In response to David Held’s account of his involvement with the Libyan regime, John Keane has published an open letter at openDemocracy raising further questions for Held. This is one of the smarter interventions in the whole affair, it seems to me, because amongst the specific issues of ‘who’, ‘when’, ‘where’ and ‘why’ that Keane raises about money, PhDs, plagiarism, etc, he ends with a set of questions that transcend the specifics of this case. His ‘parting question’ is the ‘least tangible but most concrete of all’: “do you think the LSE Libya affair has done damage to the scholarly credibility of research programmes in the area of democracy?” Keane raises interesting questions (and not just for Held) about the extent to which research on a concept and practice which has such powerful normative force, undertaken in a spirit which wants to do justice to the values and promise behind this force, might always lend itself to the possibility of ‘perversion’ or ‘misrepresentation’. One response of course to Keane’s line of questioning on this issue is to dismiss all such research as hopelessly naive and idealistic. But that is hardly his intention. His question does raise some important issues about the relationship between broadly normative and more worldly analyses of democracy and democratization, however – and of how to temper the idealism of the former with the realism of the latter without reducing the real-world force of the normative content of ‘democracy’ in its various registers and forms to mere ideology and hypocrisy.

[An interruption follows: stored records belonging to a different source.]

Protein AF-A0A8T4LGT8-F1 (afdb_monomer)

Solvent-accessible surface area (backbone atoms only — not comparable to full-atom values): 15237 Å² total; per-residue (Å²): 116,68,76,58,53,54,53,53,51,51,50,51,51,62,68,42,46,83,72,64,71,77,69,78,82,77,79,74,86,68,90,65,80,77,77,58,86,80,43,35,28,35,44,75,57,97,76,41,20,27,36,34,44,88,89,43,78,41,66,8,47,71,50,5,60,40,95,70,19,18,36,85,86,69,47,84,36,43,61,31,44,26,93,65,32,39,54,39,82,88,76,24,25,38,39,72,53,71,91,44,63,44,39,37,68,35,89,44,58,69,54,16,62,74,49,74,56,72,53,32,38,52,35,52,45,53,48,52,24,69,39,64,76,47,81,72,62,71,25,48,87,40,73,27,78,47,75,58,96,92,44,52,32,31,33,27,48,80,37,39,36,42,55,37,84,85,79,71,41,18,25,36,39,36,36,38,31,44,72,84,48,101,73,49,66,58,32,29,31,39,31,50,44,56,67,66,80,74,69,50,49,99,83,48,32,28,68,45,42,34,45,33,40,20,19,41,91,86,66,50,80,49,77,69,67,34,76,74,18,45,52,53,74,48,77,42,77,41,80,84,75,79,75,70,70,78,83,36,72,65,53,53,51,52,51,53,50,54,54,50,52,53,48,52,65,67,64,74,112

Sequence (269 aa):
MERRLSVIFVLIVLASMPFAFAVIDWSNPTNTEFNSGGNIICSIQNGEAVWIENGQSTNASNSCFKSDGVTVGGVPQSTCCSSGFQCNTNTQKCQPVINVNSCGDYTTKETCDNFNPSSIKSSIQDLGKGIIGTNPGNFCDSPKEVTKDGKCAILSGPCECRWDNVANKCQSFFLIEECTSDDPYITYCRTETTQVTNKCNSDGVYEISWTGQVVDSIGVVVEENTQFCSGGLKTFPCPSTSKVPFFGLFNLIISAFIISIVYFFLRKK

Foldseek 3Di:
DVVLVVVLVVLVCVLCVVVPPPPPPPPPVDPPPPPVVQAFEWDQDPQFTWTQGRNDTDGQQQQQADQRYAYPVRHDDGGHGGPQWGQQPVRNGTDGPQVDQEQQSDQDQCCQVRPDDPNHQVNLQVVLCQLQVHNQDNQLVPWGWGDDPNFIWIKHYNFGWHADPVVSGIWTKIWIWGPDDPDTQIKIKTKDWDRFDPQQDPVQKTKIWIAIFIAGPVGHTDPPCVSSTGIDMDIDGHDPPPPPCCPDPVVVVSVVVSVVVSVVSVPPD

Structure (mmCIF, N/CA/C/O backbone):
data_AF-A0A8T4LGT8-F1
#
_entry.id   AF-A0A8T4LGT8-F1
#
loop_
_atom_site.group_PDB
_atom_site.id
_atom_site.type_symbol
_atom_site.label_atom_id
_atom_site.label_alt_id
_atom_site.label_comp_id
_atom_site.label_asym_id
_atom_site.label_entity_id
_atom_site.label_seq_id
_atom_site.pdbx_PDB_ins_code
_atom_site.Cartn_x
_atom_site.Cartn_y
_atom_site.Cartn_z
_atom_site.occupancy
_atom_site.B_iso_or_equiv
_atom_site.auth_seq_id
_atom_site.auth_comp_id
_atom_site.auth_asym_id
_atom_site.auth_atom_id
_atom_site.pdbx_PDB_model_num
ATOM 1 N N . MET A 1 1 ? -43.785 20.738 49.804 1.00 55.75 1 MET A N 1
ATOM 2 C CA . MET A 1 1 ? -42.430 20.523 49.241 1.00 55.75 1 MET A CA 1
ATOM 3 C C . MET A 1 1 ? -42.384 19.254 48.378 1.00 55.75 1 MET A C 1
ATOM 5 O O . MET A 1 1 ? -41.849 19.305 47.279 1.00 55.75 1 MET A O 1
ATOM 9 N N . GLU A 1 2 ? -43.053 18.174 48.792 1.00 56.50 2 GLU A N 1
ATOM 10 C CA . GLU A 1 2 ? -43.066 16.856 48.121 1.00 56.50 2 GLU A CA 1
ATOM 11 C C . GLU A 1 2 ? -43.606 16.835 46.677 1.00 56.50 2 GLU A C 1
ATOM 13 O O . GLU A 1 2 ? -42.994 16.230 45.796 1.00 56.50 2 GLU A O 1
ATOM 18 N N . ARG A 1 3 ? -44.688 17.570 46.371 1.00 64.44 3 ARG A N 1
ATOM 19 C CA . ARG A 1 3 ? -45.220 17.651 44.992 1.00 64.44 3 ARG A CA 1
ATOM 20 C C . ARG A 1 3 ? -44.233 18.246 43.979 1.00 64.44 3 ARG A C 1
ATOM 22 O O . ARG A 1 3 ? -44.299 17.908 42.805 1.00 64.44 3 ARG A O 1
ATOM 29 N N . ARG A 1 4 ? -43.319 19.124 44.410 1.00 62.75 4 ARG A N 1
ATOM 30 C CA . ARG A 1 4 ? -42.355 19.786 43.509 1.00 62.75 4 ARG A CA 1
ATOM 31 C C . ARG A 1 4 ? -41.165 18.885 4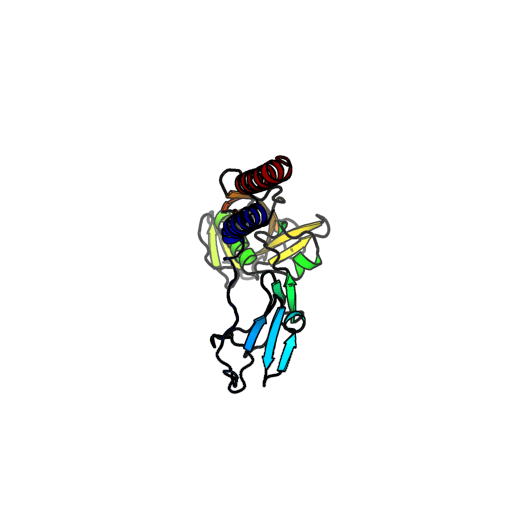3.176 1.00 62.75 4 ARG A C 1
ATOM 33 O O . ARG A 1 4 ? -40.723 18.876 42.034 1.00 62.75 4 ARG A O 1
ATOM 40 N N . LEU A 1 5 ? -40.705 18.089 44.143 1.00 64.75 5 LEU A N 1
ATOM 41 C CA . LEU A 1 5 ? -39.657 17.086 43.926 1.00 64.75 5 LEU A CA 1
ATOM 42 C C . LEU A 1 5 ? -40.093 16.020 42.916 1.00 64.75 5 LEU A C 1
ATOM 44 O O . LEU A 1 5 ? -39.313 15.649 42.046 1.00 64.75 5 LEU A O 1
ATOM 48 N N . SER A 1 6 ? -41.360 15.604 42.980 1.00 68.94 6 SER A N 1
ATOM 49 C CA . SER A 1 6 ? -41.915 14.604 42.062 1.00 68.94 6 SER A CA 1
ATOM 50 C C . SER A 1 6 ? -41.909 15.086 40.604 1.00 68.94 6 SER A C 1
ATOM 52 O O . SER A 1 6 ? -41.550 14.332 39.707 1.00 68.94 6 SER A O 1
ATOM 54 N N . VAL A 1 7 ? -42.231 16.362 40.355 1.00 74.19 7 VAL A N 1
ATOM 55 C CA . VAL A 1 7 ? -42.235 16.937 38.995 1.00 74.19 7 VAL A CA 1
ATOM 56 C C . VAL A 1 7 ? -40.817 17.090 38.437 1.00 74.19 7 VAL A C 1
ATOM 58 O O . VAL A 1 7 ? -40.588 16.798 37.266 1.00 74.19 7 VAL A O 1
ATOM 61 N N . ILE A 1 8 ? -39.854 17.501 39.269 1.00 69.94 8 ILE A N 1
ATOM 62 C CA . ILE A 1 8 ? -38.445 17.615 38.861 1.00 69.94 8 ILE A CA 1
ATOM 63 C C . ILE A 1 8 ? -37.872 16.233 38.529 1.00 69.94 8 ILE A C 1
ATOM 65 O O . ILE A 1 8 ? -37.202 16.082 37.511 1.00 69.94 8 ILE A O 1
ATOM 69 N N . PHE A 1 9 ? -38.180 15.217 39.337 1.00 70.88 9 PHE A N 1
ATOM 70 C CA . PHE A 1 9 ? -37.732 13.848 39.092 1.00 70.88 9 PHE A CA 1
ATOM 71 C C . PHE A 1 9 ? -38.299 13.288 37.779 1.00 70.88 9 PHE A C 1
ATOM 73 O O . PHE A 1 9 ? -37.550 12.751 36.970 1.00 70.88 9 PHE A O 1
ATOM 80 N N . VAL A 1 10 ? -39.593 13.497 37.507 1.00 75.69 10 VAL A N 1
ATOM 81 C CA . VAL A 1 10 ? -40.231 13.070 36.248 1.00 75.69 10 VAL A CA 1
ATOM 82 C C . VAL A 1 10 ? -39.633 13.789 35.033 1.00 75.69 10 VAL A C 1
ATOM 84 O O . VAL A 1 10 ? -39.394 13.150 34.012 1.00 75.69 10 VAL A O 1
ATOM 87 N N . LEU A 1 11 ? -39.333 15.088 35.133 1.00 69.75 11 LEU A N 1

Lots has been written about the involvement of the LSE with Gaddafi’s Libya, and especially about Saif Gaddafi’s connections with academics such as David Held. Held himself now has an essay at openDemocracy defending his own engagement, as neither naive nor complicitous.
Is the more or less grudging involvement of social theorists with the Libyan regime in the 2000s now shown to be an index of naivety, or stupidity, or venality? The involvement of David Held and the LSE has been much discussed this week, via Saif Gaddafi’s PhD, and an optimistic commentary by Anthony Giddens in 2007 unearthed. Rather more interesting perhaps is the democratic theorist Benjamin Barber, whose involvement with the Qadaffi Foundation is long-standing. Here is a comment by Barber in 2007 on the ‘normalisation’ of relations with Libya, around nuclear weapons and the ‘war on terror’ in particular. Barber has now resigned from this organisation, and this involvement is the basis of his rather sobering analysis of the prospects for democratization in Libya whatever the outcome of current events.
One sidebar to political upheaval this week in Libya has been the story about Saif Gaddafi’s academic credentials, holding as he does a PhD from the LSE. In re-posted profiles from 2006 and 2009, he is presented as a reformer in waiting, and credited with influencing the relative normalisation of Libya’s international relations. Now it looks a little like a means of providing intellectual respectability for the anointed son. Gaddafi’s PhD was supervised by David Held, who has professed a certain degree of disappointment at the conduct of his former student this week. There is some discussion on the blogosphere suggesting that somehow the cosmopolitan theory that Gaddafi used in this thesis is now shown to be complicit with state-sponsored violence. A bit of a stretch, that argument.
The more interesting aspect of this story is the funding relationship between the LSE and the Libyan regime, which has suddenly become very embarrassing indeed, provoking sit-ins and rapid disavowals (this particular deal was opposed at the time it was established by the late Fred Halliday). This is hardly the first time that a University has been embroiled in potentially dubious relationships wfide runders. But it is timely, in the current context of UK debates about the future of University funding – the long term trajectory of institutions such as the LSE is to seek greater ‘independence’ by substituting public funding for a varied portfolio of private funding. Anyone who has received alumni literature from an Oxbridge college in the last few years will have had this aim more or less explicitly acknowledged. Again, not new, an old story in the US. Nevertheless, this is a relatively new phenomenon in the UK, and it remains the case that the putative ‘brand value’ of elite universities in the UK as private players in an international marketplace for higher education does depend on a massive, century old public subsidy. So the sorts of reputational risks involved in diversifying university funding are likely to be heightened for quite some time into the future. Cosmopolitanism can be a bit grubby, it turns out.